A person has a supervision budget. They can supervise one agent in a hands-on wa...

not_kurt_godel · 2026-03-14T02:44:23 1773456263

Just curious, what kind of work are you doing where agentic workflows are consistently able to make notable progress semi-autonomously in parallel? Hearing people are doing this, supposedly productively/successfully, kind of blows my mind given my near-daily in-depth LLM usage on complex codebases spanning the full stack from backend to frontend. It's rare for me to have a conversation where the LLM (usually Opus 4.6 these days) lasts 30 minutes without losing the plot. And when it does last that long, I usually become the bottleneck in terms of having to think about design/product/engineering decisions; having more agents wouldn't be helpful even if they all functioned perfectly.

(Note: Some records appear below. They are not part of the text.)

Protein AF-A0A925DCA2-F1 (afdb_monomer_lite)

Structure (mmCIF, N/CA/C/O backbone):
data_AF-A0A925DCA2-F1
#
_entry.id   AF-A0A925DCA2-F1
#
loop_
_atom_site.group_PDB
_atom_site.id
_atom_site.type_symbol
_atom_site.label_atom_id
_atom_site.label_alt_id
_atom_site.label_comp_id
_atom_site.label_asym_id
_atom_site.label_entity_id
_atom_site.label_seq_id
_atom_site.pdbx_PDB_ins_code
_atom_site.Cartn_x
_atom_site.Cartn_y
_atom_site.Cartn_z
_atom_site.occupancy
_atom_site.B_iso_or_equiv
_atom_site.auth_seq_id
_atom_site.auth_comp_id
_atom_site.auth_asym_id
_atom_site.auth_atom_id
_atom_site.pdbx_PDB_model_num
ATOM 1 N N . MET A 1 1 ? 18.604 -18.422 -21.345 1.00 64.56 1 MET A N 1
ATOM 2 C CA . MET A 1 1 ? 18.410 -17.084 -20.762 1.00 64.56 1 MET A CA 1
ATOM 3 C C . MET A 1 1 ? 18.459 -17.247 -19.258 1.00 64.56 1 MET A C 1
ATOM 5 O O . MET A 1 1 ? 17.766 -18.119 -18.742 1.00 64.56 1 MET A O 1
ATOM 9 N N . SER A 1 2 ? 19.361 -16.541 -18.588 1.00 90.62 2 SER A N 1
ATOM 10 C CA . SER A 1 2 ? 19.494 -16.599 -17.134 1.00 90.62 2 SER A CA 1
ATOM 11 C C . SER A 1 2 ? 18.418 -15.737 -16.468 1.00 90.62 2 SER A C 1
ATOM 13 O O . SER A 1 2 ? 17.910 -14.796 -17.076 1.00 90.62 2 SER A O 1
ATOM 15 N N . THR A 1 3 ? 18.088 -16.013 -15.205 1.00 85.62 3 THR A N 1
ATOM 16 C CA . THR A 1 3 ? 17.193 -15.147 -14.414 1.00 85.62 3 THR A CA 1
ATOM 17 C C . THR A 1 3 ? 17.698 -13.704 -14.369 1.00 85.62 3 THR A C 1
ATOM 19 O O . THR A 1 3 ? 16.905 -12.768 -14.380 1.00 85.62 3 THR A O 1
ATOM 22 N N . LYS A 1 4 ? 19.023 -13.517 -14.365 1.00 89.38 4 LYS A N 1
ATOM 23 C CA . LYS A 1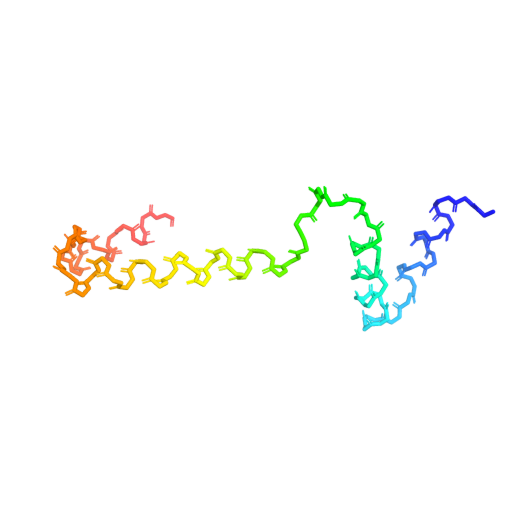 4 ? 19.654 -12.199 -14.387 1.00 89.38 4 LYS A CA 1
ATOM 24 C C . LYS A 1 4 ? 19.372 -11.463 -15.700 1.00 89.38 4 LYS A C 1
ATOM 26 O O . LYS A 1 4 ? 19.003 -10.299 -15.651 1.00 89.38 4 LYS A O 1
ATOM 31 N N . ASP A 1 5 ? 19.441 -12.157 -16.835 1.00 88.44 5 ASP A N 1
ATOM 32 C 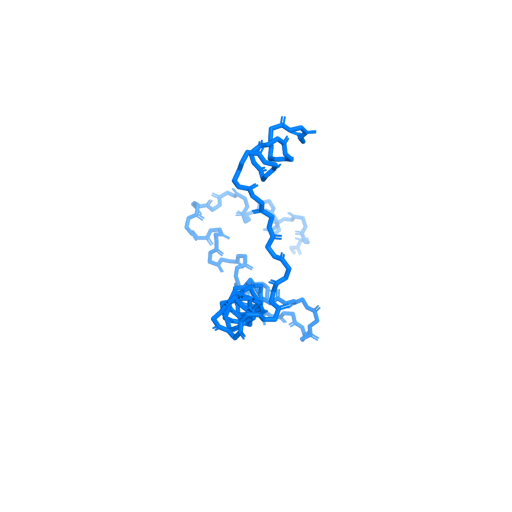CA . ASP A 1 5 ? 19.176 -11.566 -18.156 1.00 88.44 5 ASP A CA 1
ATOM 33 C C . ASP A 1 5 ? 17.715 -11.089 -18.267 1.00 88.44 5 ASP A C 1
ATOM 35 O O . ASP A 1 5 ? 17.431 -10.062 -18.876 1.00 88.44 5 ASP A O 1
ATOM 39 N N . VAL A 1 6 ? 16.775 -11.821 -17.655 1.00 85.19 6 VAL A N 1
ATOM 40 C CA . VAL A 1 6 ? 15.347 -11.452 -17.623 1.00 85.19 6 VAL A CA 1
ATOM 41 C C . VAL A 1 6 ? 15.114 -10.209 -16.764 1.00 85.19 6 VAL A C 1
ATOM 43 O O . VAL A 1 6 ? 14.359 -9.326 -17.159 1.00 85.19 6 VAL A O 1
ATOM 46 N N . LEU A 1 7 ? 15.779 -10.110 -15.610 1.00 88.62 7 LEU A N 1
ATOM 47 C CA . LEU A 1 7 ? 15.674 -8.943 -14.730 1.00 88.62 7 LEU A CA 1
ATOM 48 C C . LEU A 1 7 ? 16.324 -7.702 -15.347 1.00 88.62 7 LEU A C 1
ATOM 50 O O . LEU A 1 7 ? 15.751 -6.618 -15.281 1.00 88.62 7 LEU A O 1
ATOM 54 N N . GLU A 1 8 ? 17.489 -7.860 -15.976 1.00 92.62 8 GLU A N 1
ATOM 55 C CA . GLU A 1 8 ? 18.168 -6.781 -16.700 1.00 92.62 8 GLU A CA 1
ATOM 56 C C . GLU A 1 8 ? 17.334 -6.285 -17.883 1.00 92.62 8 GLU A C 1
ATOM 58 O O . GLU A 1 8 ? 17.287 -5.087 -18.141 1.00 92.62 8 GLU A O 1
ATOM 63 N N . PHE A 1 9 ? 16.607 -7.172 -18.560 1.00 91.12 9 PHE A N 1
ATOM 64 C CA . PHE A 1 9 ? 15.639 -6.760 -19.569 1.00 91.12 9 PHE A CA 1
ATOM 65 C C . PHE A 1 9 ? 14.438 -6.025 -18.950 1.00 91.12 9 PHE A C 1
ATOM 67 O O . PHE A 1 9 ? 14.087 -4.934 -19.398 1.00 91.12 9 PHE A O 1
ATOM 74 N N . ALA A 1 10 ? 13.850 -6.557 -17.876 1.00 89.50 10 ALA A N 1
ATOM 75 C CA . ALA A 1 10 ? 12.676 -5.976 -17.220 1.00 89.50 10 ALA A CA 1
ATOM 76 C C . ALA A 1 10 ? 12.901 -4.538 -16.711 1.00 89.50 10 ALA A C 1
ATOM 78 O O . ALA A 1 10 ? 11.981 -3.722 -16.742 1.00 89.50 10 ALA A O 1
ATOM 79 N N . ILE A 1 11 ? 14.120 -4.188 -16.282 1.00 92.00 11 ILE A N 1
ATOM 80 C CA . ILE A 1 11 ? 14.444 -2.812 -15.858 1.00 92.00 11 ILE A CA 1
ATOM 81 C C . ILE A 1 11 ? 14.563 -1.825 -17.026 1.00 92.00 11 ILE A C 1
ATOM 83 O O . ILE A 1 11 ? 14.455 -0.622 -16.801 1.00 92.00 11 ILE A O 1
ATOM 87 N N . THR A 1 12 ? 14.774 -2.308 -18.256 1.00 95.12 12 THR A N 1
ATOM 88 C CA . THR A 1 12 ? 14.836 -1.456 -19.459 1.00 95.12 12 THR A CA 1
ATOM 89 C C . THR A 1 12 ? 13.462 -1.132 -20.041 1.00 95.12 12 THR A C 1
ATOM 91 O O . THR A 1 12 ? 13.362 -0.249 -20.891 1.00 95.12 12 THR A O 1
ATOM 94 N N . LEU A 1 13 ? 12.409 -1.811 -19.573 1.00 94.25 13 LEU A N 1
ATOM 95 C CA . 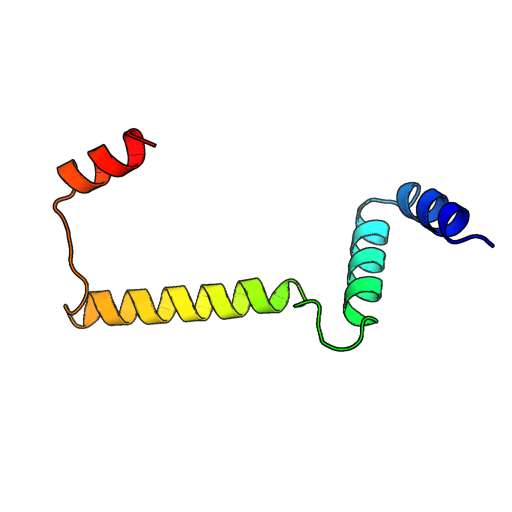LEU A 1 13 ? 11.040 -1.543 -19.994 1.00 94.25 13 LEU A CA 1
ATOM 96 C C . LEU A 1 13 ? 10.589 -0.133 -19.571 1.00 94.25 13 LEU A C 1
ATOM 98 O O . LEU A 1 13 ? 11.017 0.365 -18.518 1.00 94.25 13 LEU A O 1
ATOM 102 N N . PRO A 1 14 ? 9.689 0.502 -20.345 1.00 96.75 14 PRO A N 1
ATOM 103 C CA . PRO A 1 14 ? 8.950 1.678 -19.906 1.00 96.75 14 PRO A CA 1
ATOM 104 C C . PRO A 1 14 ? 8.284 1.455 -18.547 1.00 96.75 14 PRO A C 1
ATOM 106 O O . PRO A 1 14 ? 7.956 0.332 -18.174 1.00 96.75 14 PRO A O 1
ATOM 109 N N . GLU A 1 15 ? 8.078 2.540 -17.802 1.00 90.50 15 GLU A N 1
ATOM 110 C CA . GLU A 1 15 ? 7.542 2.478 -16.438 1.00 90.50 15 GLU A CA 1
ATOM 111 C C . GLU A 1 15 ? 6.237 1.683 -16.349 1.00 90.50 15 GLU A C 1
ATOM 113 O O . GLU A 1 15 ? 6.169 0.745 -15.561 1.00 90.50 15 GLU A O 1
ATOM 118 N N . GLN A 1 16 ? 5.278 1.971 -17.232 1.00 88.88 16 GLN A N 1
ATOM 119 C CA . GLN A 1 16 ? 3.993 1.273 -17.274 1.00 88.88 16 GLN A CA 1
ATOM 120 C C . GLN A 1 16 ? 4.143 -0.233 -17.544 1.00 88.88 16 GLN A C 1
ATOM 122 O O . GLN A 1 16 ? 3.589 -1.054 -16.825 1.00 88.88 16 GLN A O 1
ATOM 127 N N . GLU A 1 17 ? 4.946 -0.609 -18.542 1.00 90.12 17 GLU A N 1
ATOM 128 C CA . GLU A 1 17 ? 5.156 -2.017 -18.908 1.00 90.12 17 GLU A CA 1
ATOM 129 C C . GLU A 1 17 ? 5.875 -2.797 -17.798 1.00 90.12 17 GLU A C 1
ATOM 131 O O . GLU A 1 17 ? 5.630 -3.985 -17.585 1.00 90.12 17 GLU A O 1
ATOM 136 N N . ARG A 1 18 ? 6.758 -2.122 -17.056 1.00 92.06 18 ARG A N 1
ATOM 137 C CA . ARG A 1 18 ? 7.443 -2.703 -15.901 1.00 92.06 18 ARG A CA 1
ATOM 138 C C . ARG A 1 18 ? 6.487 -2.931 -14.728 1.00 92.06 18 ARG A C 1
ATOM 140 O O . ARG A 1 18 ? 6.633 -3.936 -14.032 1.00 92.06 18 ARG A O 1
ATOM 147 N N . GLU A 1 19 ? 5.538 -2.026 -14.498 1.00 86.31 19 GLU A N 1
ATOM 148 C CA . GLU A 1 19 ? 4.485 -2.200 -13.489 1.00 86.31 19 GLU A CA 1
ATOM 149 C C . GLU A 1 19 ? 3.573 -3.385 -13.822 1.00 86.31 19 GLU A C 1
ATOM 151 O O . GLU A 1 19 ? 3.343 -4.237 -12.958 1.00 86.31 19 GLU A O 1
ATOM 156 N N . ASP A 1 20 ? 3.132 -3.483 -15.076 1.00 87.88 20 ASP A N 1
ATOM 157 C CA . ASP A 1 20 ? 2.275 -4.572 -15.554 1.00 87.88 20 ASP A CA 1
ATOM 158 C C . ASP A 1 20 ? 2.977 -5.932 -15.400 1.00 87.88 20 ASP A C 1
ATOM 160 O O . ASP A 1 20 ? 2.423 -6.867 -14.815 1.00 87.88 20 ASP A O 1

avereveard · 2026-03-14T02:59:46 1773457186

I've passed that bottleneck with a review task that produces engineering recommendations along six axis (encapsulation, decoupling, simplification, dedoupling, security, reduce documentation drift) and a ideation tasks that gives per component a new feature idea, an idea to improve an existing feature, an idea to expand a feature to be more useful. These two generate constant bulk work that I move into new chat where it's grouped by changeset and sent to sub agent for protecting the context window.

What I'm doing mostly these days is maintaining a goal.md (project direction) and spec.md (coding and process standards, global across projects). And new macro tasks development, I've one under work that is meant to automatically build png mockup and self review.

not_kurt_godel · 2026-03-14T03:17:20 1773458240

What are you using to orchestrate/apply changes? Claude CLI?

avereveard · 2026-03-14T04:52:57 1773463977

I prefer in IDE tools because I can review changes and pull in context faster.

At home I use roo code, at work kiro. Tbh as long as it has task delegation I'm happy with it.

grafmax · 2026-03-14T23:17:26 1773530246

I work on 1M LOC 15 yr old repo. Like you it's across the full stack. Bugs in certain pieces of complex business logic would have catastrophic consequences for my employer. Basically I peel poorly-specific work items off my queue into its own worktree and session at high reasoning/effort and provide a well-specified prompt.

These things eat into my supervision budget:

* LLM loses the plot and I have to nudge (like you) * Thinking hard to better specify prompts (like you) * Reviewing all changes (I do not vibe code except for spikes or other low-risk areas) * Manual thing I have to do (for things I have not yet automated with a agent-authored scripts) * Meetings * etc

So, yes, my supervision budget is a bottleneck. I can only run 5-8 agents at a time because I have only so much time in the day.

Compare that vs a single agent at high reasoning/effort: I am sitting waiting for it to think. Waiting for it to find the code area I'm talking about takes time. Compiling, running tests, fixing compile errors. A million other things.

Any time I find myself sitting and waiting, this is a signal to me to switch to a different session.